Cette proposition de loi, qui se voulait dans un premier temps relativement simple, est alors devenue trop contraignante pour le gouvernement. "Je suis très déçue, pas parce que les amendements de la majorité n'ont pas été adoptés. Mais c'est parce qu'il y a eu des choses qui ont été rajoutées que je ne pouvais plus voter", a confié Maud Petit dans la salle des Quatre-Colonnes de l'Assemblée, en sortant de la séance, toujours très émue d'avoir renoncé à soutenir la loi. "Le texte a été élargi. Pour moi, il n'avait plus de sens, véritablement."
Avec sa collègue de Renaissance, Charlotte Parmentier-Lecocq, la députée avait de son côté présenté des amendements pour que la responsabilité du scandale sanitaire ne soit pas attribuée uniquement à l'État, mais aussi aux lobbys, aux producteurs de bananes et au fabricant du pesticide. Lors d'une suspension de séance, en début d'après-midi, plusieurs députés se sont réunis autour de la ministre chargée des Outre-mer, Marie Guévenoux, pour tenter de trouver un terrain d'entente sur la formulation à utiliser, afin de satisfaire le plus de monde possible. "Nous étions sur le point de trouver un amendement qui allait à tout le monde", assure Maud Petit. Mais les négociations ont tourné court. La formulation n'a pas bougé. Les deux élus de la majorité décident de retirer leur amendement. Et de ne pas soutenir le texte.
Johnny Hajjar (Socialistes et apparentés, Martinique) déplore l'abstention de ses collègues. "C'est un regret, je pense qu'il aurait fallu faire preuve d'humilité et de reconnaissance", réagit-il. Mais, avec ou sans les centristes, il salue l'adoption de cette loi. "Cette reconnaissance de responsabilité ouvre la porte des réparations, mais aussi ouvre la porte du travail judiciaire, qui doit continuer pour faire condamner les coupables privés."

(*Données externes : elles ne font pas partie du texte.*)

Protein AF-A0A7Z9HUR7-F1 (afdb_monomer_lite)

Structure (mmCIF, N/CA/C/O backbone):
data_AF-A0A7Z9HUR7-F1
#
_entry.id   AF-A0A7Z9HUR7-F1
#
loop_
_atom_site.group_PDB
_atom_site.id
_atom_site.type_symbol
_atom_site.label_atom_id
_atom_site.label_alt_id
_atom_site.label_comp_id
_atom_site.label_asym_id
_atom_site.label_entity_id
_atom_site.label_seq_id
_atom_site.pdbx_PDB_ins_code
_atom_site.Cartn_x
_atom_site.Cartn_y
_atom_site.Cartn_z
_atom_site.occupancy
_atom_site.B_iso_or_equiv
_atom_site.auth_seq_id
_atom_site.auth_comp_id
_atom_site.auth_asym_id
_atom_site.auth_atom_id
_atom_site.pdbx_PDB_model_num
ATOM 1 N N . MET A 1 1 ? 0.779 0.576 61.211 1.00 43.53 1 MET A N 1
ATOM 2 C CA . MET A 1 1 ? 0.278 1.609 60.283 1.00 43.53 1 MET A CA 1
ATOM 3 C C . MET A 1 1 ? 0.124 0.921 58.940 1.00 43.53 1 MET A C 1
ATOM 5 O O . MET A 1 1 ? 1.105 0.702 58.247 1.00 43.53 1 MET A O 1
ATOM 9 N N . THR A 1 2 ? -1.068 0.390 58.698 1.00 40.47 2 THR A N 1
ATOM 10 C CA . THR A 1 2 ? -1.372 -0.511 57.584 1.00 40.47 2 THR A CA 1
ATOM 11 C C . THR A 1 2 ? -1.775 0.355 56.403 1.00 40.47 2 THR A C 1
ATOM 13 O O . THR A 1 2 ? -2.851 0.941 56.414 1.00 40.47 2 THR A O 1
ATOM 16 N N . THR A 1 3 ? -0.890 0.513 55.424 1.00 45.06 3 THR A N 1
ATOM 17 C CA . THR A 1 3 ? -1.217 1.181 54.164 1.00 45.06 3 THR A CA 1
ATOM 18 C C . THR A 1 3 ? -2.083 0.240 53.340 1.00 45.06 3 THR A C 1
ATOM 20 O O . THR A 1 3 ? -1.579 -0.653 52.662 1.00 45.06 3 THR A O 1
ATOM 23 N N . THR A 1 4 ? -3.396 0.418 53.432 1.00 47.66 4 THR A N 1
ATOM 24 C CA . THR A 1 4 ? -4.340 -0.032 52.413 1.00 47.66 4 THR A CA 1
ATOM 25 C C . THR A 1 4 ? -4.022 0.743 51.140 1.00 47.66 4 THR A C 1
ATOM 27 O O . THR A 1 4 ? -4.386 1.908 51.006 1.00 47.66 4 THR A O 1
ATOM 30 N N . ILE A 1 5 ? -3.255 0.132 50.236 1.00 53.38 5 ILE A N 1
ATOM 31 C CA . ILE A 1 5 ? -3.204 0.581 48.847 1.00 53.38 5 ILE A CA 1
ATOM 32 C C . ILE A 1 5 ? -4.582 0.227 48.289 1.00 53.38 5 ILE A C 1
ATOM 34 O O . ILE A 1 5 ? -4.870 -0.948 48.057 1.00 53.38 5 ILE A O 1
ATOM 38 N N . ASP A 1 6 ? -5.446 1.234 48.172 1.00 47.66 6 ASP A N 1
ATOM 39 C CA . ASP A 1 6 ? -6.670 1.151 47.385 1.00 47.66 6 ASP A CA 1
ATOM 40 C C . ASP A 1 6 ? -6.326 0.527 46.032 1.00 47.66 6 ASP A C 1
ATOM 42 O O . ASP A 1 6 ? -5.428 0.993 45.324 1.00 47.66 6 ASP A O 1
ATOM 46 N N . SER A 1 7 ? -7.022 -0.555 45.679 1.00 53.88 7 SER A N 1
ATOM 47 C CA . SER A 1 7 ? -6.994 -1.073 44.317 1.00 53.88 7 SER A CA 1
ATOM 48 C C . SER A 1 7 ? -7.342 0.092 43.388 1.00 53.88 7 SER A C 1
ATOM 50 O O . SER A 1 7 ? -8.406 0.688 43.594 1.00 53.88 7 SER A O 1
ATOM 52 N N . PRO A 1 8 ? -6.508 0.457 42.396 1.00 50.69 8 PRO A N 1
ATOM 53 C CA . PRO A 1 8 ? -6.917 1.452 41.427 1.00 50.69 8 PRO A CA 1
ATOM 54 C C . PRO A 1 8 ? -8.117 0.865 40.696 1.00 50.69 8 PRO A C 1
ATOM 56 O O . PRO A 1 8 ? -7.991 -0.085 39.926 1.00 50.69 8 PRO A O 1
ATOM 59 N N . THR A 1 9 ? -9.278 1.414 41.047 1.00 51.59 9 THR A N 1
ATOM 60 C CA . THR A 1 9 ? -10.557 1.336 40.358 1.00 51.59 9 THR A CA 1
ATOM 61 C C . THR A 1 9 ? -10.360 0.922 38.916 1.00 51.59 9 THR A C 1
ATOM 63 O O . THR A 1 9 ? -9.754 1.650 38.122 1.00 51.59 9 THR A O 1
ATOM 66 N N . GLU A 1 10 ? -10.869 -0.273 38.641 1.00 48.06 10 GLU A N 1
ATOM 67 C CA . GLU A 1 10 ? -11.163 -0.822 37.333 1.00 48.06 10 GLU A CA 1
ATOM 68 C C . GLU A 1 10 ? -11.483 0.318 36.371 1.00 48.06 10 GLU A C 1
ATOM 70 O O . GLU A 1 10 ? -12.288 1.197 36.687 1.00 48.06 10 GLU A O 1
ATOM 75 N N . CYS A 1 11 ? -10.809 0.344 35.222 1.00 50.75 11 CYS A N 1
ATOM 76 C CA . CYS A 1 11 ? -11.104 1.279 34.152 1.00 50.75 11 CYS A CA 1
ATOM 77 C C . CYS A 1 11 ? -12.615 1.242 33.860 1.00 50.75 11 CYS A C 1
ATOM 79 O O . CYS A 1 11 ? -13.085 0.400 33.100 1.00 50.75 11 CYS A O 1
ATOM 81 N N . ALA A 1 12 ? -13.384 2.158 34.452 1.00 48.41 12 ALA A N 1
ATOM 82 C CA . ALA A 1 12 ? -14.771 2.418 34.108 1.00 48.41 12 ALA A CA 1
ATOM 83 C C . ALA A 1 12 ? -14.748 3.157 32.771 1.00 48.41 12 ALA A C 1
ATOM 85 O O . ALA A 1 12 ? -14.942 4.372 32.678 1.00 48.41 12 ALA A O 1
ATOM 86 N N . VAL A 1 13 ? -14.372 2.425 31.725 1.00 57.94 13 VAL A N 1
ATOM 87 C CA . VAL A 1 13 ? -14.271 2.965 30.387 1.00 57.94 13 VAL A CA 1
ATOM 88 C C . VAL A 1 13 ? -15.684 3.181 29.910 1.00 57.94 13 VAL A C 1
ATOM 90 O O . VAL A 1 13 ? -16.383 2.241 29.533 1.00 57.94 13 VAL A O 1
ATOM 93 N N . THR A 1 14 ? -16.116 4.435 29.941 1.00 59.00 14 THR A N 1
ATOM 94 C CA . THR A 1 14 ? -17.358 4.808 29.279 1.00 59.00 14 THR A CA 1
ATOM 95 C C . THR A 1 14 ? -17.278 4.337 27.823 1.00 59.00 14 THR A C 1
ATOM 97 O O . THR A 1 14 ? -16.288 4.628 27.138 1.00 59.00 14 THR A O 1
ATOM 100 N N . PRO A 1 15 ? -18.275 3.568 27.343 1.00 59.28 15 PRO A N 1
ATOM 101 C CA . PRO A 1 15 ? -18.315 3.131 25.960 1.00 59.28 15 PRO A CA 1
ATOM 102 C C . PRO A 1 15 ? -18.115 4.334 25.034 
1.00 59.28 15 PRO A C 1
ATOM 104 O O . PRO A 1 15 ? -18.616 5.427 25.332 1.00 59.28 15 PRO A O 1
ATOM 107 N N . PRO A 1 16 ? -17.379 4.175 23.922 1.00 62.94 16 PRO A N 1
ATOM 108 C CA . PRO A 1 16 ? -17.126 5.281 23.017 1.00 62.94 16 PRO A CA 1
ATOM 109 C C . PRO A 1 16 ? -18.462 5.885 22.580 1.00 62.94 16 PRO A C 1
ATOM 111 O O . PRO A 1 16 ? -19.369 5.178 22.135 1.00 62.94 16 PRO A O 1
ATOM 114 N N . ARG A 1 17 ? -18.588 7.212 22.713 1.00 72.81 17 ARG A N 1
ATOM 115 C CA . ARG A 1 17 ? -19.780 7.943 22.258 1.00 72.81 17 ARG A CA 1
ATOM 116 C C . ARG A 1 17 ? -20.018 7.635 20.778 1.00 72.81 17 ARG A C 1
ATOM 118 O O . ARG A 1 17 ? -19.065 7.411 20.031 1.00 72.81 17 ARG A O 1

Le parcours législatif de la loi chlordécone est loin d'être terminé. Pour être définitivement adoptée, elle devra être votée dans les mêmes termes par le Sénat, à majorité de droite. Maud Petit garde donc espoir de pouvoir faire évoluer le texte, pour, peut-être, le voter en deuxième lecture. "J'espère, s'il y a une navette [parlementaire entre le Sénat et l'Assemblée], qu'on pourra encore trouver un terrain d'entente, pour que toute la majorité vote ce texte", dit-elle. "Nous avons remporté une bataille, salue Elie Califer. Mais pas encore la guerre."